26 Giugno Giu 2024 1433 17 days ago

Giro Handbike, tre tappe in Lombardia

La prima frazione lombarda si terrà a Dairago (MI), poi Pioltello (MI) e conclusione a Como. Federico Romani: “È una competizione sportiva di alto livello che dimostra come la disabilità non sia più un ostacolo”

Milano, 25 giugno 2024 – “Il Giro Handbike è questa competizione unica nel suo genere, un punto di riferimento per il ciclismo paralimpico. È un evento che dimostra, ancora una volta come la disabilità non sia più un ostacolo. In qualsiasi sport, come nella vita di tutti i gironi”. Lo ha sottolineato il Presidente del Consiglio regionale Federico Romani questa mattina a Palazzo Pirelli alla presentazione della prima tappa lombarda del Giro Handbike.

La prima tappa lombarda si terrà domenica 14 luglio a Dairago (MI) e sarà la centesima tappa in quattordici edizioni del Giro Handbike.

Un risultato straordinario che coincide con il centenario della Società ciclistica Dairaghese – ha evidenziato Federico Romani. Un traguardo che dimostra l’energia, la forza e il dinamismo delle associazioni sportive lombarde. È da qui, dallo sport di base, che ogni atleta, professionista o no, inizia la “carriera”. E sono le associazioni che sostengono un’idea di competizione basata sulla voglia di vincere, ma anche sul rispetto dell’altro. Le associazioni sportive insegnano ai mostri atleti, soprattutto ai più giovani, che nello sport e nella vita si riesce ad arrivare fino in fondo solo se si ha ben presente l’obiettivo, nel rispetto dei ruoli e delle regole. Questo è il più bel messaggio che anche il Giro handabike possa dare”.

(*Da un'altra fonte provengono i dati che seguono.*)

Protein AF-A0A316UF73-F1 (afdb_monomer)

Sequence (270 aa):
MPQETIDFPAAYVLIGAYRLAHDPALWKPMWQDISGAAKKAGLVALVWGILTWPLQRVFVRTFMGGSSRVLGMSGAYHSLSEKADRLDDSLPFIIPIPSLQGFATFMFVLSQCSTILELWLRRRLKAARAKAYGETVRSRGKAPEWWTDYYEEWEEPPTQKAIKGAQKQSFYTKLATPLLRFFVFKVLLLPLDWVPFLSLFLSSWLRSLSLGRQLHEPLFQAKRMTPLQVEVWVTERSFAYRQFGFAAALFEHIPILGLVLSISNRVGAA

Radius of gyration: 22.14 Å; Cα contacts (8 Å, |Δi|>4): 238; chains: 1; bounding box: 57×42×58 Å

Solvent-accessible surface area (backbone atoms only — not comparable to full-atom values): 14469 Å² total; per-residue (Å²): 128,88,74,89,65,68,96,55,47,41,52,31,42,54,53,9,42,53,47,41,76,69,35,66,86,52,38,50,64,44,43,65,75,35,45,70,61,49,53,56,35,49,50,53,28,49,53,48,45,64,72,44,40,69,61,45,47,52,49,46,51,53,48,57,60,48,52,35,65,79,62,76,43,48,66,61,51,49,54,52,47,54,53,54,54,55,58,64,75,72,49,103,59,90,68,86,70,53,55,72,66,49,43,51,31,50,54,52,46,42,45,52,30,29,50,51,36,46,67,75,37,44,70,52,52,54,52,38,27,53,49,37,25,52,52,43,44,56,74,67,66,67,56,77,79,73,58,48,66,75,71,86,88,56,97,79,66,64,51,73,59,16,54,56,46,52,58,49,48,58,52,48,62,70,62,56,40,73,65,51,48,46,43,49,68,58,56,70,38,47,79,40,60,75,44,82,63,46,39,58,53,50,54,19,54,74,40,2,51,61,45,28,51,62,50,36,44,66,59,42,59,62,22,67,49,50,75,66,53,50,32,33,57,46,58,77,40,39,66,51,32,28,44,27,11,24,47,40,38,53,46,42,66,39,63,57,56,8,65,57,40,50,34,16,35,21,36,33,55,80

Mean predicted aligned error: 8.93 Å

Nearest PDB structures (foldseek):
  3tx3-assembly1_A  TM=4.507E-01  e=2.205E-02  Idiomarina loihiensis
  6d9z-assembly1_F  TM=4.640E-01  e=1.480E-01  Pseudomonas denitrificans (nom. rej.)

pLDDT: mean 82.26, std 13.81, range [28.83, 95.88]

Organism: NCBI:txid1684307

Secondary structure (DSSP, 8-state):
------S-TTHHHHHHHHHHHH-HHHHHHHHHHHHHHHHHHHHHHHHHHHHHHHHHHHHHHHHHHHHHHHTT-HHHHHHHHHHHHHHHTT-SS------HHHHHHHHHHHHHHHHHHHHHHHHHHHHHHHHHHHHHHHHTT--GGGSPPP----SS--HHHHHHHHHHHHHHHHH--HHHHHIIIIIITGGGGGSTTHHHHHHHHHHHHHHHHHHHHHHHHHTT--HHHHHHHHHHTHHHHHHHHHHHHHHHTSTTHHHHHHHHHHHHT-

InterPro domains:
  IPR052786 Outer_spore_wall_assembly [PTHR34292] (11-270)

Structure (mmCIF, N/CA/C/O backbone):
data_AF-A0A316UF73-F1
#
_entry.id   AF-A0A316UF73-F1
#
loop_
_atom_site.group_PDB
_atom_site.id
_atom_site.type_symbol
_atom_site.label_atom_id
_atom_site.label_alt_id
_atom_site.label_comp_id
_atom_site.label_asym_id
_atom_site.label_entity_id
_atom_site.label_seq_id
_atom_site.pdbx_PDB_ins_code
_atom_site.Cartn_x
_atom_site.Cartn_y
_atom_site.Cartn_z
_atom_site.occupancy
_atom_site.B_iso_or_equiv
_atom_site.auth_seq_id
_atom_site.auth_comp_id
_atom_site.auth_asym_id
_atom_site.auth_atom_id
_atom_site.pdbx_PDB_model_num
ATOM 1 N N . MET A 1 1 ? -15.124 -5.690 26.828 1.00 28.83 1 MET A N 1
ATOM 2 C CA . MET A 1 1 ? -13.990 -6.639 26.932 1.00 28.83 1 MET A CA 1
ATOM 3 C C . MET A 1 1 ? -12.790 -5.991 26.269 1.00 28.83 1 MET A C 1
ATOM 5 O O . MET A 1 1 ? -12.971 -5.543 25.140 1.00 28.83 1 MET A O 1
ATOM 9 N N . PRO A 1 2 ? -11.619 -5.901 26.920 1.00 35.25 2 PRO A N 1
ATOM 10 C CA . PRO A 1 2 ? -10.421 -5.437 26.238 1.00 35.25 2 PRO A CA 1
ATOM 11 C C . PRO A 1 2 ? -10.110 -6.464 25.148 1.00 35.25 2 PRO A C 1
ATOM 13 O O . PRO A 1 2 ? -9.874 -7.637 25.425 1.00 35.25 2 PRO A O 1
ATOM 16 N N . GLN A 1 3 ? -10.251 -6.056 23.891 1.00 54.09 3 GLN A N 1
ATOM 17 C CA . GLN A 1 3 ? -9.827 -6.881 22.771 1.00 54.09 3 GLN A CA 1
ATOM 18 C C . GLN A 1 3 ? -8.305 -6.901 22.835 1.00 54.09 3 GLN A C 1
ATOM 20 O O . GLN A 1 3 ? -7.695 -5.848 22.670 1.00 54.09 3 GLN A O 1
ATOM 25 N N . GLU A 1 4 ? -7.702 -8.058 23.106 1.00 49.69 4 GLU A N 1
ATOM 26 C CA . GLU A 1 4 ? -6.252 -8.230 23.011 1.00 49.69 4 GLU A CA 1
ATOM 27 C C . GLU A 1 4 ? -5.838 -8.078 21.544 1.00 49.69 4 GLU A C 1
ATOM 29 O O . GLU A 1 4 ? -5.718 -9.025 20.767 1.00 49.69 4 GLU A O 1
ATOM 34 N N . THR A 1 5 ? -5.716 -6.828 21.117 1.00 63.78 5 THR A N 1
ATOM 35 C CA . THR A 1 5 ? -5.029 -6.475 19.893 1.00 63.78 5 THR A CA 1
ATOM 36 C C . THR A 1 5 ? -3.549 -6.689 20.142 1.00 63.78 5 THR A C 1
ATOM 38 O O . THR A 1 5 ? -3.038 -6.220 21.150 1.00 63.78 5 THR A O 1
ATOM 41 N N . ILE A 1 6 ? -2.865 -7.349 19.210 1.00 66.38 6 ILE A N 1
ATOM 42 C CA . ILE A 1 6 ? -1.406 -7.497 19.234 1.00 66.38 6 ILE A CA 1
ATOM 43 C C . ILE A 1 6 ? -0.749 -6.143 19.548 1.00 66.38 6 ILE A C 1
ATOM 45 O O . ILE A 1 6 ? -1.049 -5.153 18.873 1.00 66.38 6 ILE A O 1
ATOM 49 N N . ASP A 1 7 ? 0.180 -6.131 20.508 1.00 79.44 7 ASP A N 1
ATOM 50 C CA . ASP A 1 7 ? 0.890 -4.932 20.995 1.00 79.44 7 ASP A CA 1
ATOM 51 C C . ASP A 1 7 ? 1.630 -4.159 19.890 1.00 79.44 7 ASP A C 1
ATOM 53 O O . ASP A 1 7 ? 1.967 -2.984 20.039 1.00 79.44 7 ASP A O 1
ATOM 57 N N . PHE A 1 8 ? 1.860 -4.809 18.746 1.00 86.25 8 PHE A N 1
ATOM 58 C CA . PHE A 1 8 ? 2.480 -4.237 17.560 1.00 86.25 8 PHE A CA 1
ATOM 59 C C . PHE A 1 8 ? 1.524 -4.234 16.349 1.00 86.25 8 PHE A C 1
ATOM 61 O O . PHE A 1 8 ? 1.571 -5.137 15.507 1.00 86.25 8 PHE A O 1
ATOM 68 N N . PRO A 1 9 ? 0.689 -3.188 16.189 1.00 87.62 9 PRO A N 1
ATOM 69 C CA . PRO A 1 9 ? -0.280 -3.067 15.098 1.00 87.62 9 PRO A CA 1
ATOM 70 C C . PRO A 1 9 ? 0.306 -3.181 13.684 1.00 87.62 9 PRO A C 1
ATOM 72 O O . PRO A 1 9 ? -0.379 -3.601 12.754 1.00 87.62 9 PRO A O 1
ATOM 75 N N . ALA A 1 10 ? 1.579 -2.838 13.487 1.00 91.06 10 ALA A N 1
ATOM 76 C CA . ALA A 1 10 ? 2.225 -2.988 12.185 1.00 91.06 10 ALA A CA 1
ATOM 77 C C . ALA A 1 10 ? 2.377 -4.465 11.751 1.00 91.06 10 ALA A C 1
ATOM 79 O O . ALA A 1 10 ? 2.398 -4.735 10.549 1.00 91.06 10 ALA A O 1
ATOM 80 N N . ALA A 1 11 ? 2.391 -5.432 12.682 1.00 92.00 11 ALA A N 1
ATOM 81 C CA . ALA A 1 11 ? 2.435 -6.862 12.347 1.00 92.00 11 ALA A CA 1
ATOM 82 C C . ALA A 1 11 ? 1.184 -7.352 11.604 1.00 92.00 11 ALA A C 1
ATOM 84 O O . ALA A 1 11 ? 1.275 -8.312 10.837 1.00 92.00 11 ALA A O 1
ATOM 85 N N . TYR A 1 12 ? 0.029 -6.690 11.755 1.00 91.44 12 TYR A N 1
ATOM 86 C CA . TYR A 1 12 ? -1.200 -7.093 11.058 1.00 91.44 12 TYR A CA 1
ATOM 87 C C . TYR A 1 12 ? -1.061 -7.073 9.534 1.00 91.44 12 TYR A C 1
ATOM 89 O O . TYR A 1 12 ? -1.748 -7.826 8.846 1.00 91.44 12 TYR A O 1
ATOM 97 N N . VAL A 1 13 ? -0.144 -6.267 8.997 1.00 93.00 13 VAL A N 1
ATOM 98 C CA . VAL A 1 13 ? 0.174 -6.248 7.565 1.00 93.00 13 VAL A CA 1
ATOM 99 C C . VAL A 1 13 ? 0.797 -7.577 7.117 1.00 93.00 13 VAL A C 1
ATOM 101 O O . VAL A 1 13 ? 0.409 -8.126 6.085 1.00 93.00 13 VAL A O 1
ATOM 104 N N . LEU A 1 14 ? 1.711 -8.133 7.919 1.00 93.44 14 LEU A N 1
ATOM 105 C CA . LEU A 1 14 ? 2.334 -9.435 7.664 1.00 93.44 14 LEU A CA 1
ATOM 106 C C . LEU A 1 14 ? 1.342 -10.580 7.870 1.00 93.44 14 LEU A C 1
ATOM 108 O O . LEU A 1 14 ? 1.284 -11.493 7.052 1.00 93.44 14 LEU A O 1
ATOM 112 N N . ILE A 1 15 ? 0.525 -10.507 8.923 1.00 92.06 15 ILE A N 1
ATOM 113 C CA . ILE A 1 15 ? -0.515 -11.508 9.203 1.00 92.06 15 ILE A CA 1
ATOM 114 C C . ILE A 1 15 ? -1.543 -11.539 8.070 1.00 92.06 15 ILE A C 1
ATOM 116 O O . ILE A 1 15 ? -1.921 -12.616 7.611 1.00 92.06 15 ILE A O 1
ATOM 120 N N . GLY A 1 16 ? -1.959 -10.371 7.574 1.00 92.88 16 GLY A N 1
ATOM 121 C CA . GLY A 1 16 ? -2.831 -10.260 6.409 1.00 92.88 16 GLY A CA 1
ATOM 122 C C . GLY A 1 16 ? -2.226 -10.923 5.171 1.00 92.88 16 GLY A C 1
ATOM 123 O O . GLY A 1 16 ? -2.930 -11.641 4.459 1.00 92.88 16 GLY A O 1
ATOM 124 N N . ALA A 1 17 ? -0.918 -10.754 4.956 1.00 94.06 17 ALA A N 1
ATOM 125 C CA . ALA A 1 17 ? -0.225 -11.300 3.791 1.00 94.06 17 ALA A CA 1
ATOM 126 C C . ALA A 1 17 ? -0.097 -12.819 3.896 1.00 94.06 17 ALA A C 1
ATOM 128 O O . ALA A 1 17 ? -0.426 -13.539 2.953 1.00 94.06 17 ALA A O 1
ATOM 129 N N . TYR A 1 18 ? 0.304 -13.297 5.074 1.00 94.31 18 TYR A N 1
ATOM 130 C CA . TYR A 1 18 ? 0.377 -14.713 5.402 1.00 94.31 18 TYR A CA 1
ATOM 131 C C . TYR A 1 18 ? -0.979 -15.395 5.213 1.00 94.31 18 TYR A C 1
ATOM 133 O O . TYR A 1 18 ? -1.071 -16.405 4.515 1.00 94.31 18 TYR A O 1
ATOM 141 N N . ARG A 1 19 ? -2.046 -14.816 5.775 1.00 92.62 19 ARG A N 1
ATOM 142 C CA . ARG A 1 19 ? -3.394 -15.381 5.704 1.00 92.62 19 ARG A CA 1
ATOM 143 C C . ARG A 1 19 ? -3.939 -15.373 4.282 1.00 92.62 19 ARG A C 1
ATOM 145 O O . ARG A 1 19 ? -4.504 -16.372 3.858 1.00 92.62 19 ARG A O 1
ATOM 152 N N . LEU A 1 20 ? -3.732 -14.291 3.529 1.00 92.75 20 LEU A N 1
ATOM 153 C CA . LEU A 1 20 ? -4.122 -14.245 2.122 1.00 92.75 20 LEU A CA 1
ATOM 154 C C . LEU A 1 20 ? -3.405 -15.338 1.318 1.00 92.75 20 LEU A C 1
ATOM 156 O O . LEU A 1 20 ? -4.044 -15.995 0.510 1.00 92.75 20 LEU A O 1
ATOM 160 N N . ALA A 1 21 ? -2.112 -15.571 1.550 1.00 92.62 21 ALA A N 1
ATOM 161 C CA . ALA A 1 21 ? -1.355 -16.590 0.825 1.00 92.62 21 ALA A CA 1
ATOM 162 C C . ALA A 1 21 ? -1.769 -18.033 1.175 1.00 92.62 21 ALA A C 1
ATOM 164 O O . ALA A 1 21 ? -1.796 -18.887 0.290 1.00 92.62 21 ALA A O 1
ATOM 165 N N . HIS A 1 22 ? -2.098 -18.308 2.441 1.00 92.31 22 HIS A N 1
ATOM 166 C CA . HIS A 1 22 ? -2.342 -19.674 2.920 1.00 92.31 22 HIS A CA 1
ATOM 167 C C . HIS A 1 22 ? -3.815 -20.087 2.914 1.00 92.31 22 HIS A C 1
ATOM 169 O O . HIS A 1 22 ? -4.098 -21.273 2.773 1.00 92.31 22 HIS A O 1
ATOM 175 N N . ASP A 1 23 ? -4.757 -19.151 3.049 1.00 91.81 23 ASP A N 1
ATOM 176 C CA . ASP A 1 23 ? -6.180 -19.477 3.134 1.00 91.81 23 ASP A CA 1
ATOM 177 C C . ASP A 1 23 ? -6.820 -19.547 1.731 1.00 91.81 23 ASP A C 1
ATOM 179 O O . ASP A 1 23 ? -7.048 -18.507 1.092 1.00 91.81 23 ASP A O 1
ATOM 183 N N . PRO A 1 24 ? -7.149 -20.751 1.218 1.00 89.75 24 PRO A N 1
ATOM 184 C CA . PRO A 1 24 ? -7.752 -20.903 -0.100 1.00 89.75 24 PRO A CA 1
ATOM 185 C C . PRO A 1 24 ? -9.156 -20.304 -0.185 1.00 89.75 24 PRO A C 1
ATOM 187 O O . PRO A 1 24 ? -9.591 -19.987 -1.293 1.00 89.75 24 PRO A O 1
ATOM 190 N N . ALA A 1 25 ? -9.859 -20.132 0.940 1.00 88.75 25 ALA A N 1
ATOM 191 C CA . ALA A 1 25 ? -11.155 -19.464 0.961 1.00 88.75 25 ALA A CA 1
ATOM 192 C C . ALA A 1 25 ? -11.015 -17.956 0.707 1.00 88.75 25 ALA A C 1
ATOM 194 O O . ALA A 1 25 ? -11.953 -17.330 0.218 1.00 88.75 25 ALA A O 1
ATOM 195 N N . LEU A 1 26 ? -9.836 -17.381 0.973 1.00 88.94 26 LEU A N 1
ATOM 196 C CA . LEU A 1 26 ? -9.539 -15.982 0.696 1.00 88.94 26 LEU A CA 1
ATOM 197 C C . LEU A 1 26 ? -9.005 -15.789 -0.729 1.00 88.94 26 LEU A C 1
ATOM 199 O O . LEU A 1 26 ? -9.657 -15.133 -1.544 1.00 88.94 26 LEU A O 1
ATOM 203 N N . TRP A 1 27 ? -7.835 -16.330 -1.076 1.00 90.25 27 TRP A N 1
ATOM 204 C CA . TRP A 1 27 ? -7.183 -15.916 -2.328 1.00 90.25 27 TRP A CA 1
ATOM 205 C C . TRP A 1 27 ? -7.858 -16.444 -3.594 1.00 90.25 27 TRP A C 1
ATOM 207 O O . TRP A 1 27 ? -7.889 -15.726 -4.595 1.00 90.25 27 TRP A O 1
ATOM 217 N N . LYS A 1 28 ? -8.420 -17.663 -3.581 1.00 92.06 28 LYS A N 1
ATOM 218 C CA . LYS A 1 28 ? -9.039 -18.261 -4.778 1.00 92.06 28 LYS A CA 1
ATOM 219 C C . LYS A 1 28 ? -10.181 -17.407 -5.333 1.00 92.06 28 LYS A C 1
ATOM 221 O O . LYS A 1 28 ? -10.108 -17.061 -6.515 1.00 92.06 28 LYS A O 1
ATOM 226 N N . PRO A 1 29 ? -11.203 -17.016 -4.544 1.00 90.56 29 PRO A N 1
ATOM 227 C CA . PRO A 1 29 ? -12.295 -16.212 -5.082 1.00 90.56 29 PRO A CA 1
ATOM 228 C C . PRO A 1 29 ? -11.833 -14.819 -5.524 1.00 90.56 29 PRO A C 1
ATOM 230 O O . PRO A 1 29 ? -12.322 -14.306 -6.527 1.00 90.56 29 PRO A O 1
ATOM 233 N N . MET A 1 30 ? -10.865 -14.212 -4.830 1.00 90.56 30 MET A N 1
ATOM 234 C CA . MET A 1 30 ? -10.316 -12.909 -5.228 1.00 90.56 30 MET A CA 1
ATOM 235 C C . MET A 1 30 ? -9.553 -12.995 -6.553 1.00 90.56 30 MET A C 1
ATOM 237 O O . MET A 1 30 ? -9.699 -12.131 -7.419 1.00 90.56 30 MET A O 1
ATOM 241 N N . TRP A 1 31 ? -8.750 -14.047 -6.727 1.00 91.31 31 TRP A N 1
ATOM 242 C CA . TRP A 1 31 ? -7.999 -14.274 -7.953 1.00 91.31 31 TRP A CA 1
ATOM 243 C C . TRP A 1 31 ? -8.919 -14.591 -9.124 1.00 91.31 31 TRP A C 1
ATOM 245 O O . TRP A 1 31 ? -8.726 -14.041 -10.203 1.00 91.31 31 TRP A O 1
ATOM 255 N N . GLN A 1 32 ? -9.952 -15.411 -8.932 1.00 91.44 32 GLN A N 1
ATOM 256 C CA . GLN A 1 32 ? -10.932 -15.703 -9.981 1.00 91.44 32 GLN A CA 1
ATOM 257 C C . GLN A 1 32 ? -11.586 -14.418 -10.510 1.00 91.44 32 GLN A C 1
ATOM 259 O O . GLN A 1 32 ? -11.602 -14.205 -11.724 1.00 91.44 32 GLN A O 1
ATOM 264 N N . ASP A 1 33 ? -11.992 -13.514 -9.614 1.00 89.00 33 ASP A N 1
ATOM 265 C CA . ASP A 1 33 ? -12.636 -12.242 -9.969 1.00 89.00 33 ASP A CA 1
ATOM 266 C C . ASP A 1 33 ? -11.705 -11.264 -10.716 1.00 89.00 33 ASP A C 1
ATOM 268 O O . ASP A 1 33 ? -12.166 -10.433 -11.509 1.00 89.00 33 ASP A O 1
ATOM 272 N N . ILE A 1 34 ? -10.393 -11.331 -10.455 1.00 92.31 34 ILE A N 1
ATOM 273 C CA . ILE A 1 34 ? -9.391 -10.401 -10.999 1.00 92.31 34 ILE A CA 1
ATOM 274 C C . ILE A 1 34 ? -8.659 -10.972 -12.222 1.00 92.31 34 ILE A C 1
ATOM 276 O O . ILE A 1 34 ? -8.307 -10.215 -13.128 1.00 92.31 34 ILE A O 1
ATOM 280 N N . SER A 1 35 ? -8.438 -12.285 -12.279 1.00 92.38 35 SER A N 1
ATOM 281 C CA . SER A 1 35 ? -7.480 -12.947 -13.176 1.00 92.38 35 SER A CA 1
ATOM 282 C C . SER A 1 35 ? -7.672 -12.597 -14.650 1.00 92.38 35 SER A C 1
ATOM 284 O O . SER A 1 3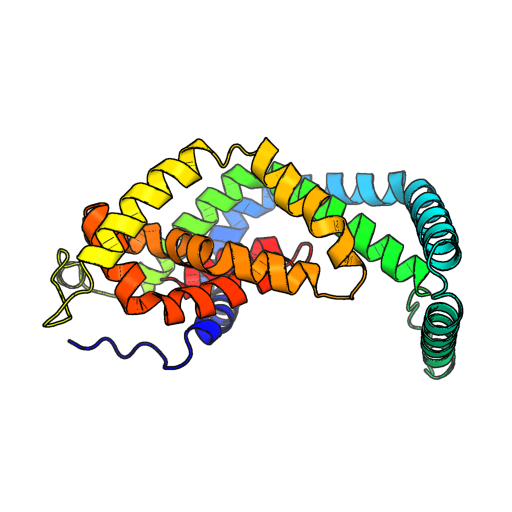5 ? -6.699 -12.308 -15.342 1.00 92.38 35 SER A O 1
ATOM 286 N N . GLY A 1 36 ? -8.913 -12.563 -15.143 1.00 92.12 36 GLY A N 1
ATOM 287 C CA . GLY A 1 36 ? -9.199 -12.228 -16.539 1.00 92.12 36 GLY A CA 1
ATOM 288 C C . GLY A 1 36 ? -8.780 -10.801 -16.903 1.00 92.12 36 GLY A C 1
ATOM 289 O O . GLY A 1 36 ? -8.153 -10.579 -17.940 1.00 92.12 36 GLY A O 1
ATOM 290 N N . ALA A 1 37 ? -9.076 -9.833 -16.033 1.00 91.88 37 ALA A N 1
ATOM 291 C CA . ALA A 1 37 ? -8.664 -8.446 -16.223 1.00 91.88 37 ALA A CA 1
ATOM 292 C C . ALA A 1 37 ? -7.154 -8.278 -16.001 1.00 91.88 37 ALA A C 1
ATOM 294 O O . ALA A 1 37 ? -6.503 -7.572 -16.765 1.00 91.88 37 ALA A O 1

Tre tappe su sei si correranno in Lombardia, Dopo Dairago toccherà a Pioltello (MI) e Como.

Quest’anno tagliamo un importante traguardo: la centesima Tappa del Giro Handbike – sottolinea Fabio Pennella, Presidente SEO, l’associazione che organizza il Giro -. Ben 14 anni di ininterrotta attività durante i quali abbiamo avuto modo di sperimentare, di proporre nuovi progetti e tappe internazionali e di spingerci oltre i nostri limiti, proprio come i nostri atleti. Tutto questo ci ha portati ad aver fatto da apripista ad altri organizzatori e, in parte, ad aver contribuito al successo e alla crescita del movimento paraciclistico in Italia. Siamo orgogliosi e determinati più che mai a far crescere ulteriormente questa fantastica avventura”.

Mauro Scarpari, atleta bresciano di 49 anni con alle spalle la partecipazione a dieci edizioni del Giro Handbike, è intervenuto come testimonial del progetto “Campioni di Vita” nato con l’obiettivo di promuovere la sensibilizzazione allo sport paralimpico.

Per me il Giro Handbike – ha raccontato Mauro Scarpari è l’emozione della rinascita dopo l’incidente che ho subito in una gara di motocross. Fare sport, in particolare handbike, per una persona diversamente abile significa ripartire, ricominciare a vivere. E con l’handbike ho trovato la mia dimensione perché è uno sport duro, è sinonimo di fatica”.

Il Giro Handbike è partito lo scorso 17 marzo dal Genova, città Capitale Europea dello Sport 2024. La seconda tappa, il 12 maggio, si è corsa in Friuli Venezia Giulia, a Monfalcone. Dopo la tappa di Dairago il Giro Handbike riprenderà dopo l’estate ancora in Lombardia, a Pioltello (MI) il 22 settembre e poi a Noicattaro, in provincia di Bari, il 6 ottobre. La corsa si concluderà il 20 ottobre in riva al lago di Como con la sesta e ultima tappa. Sono un centinaio gli atleti iscritti.

Alla conferenza stampa sono intervenuti il Vice Presidente del CONI Lombardia Claudio Pedrazzini, il Presidente del CIP Lombardia Pierangelo Santelli e il Presidente Federciclismo Lombardia Stefano Pedrinazzi.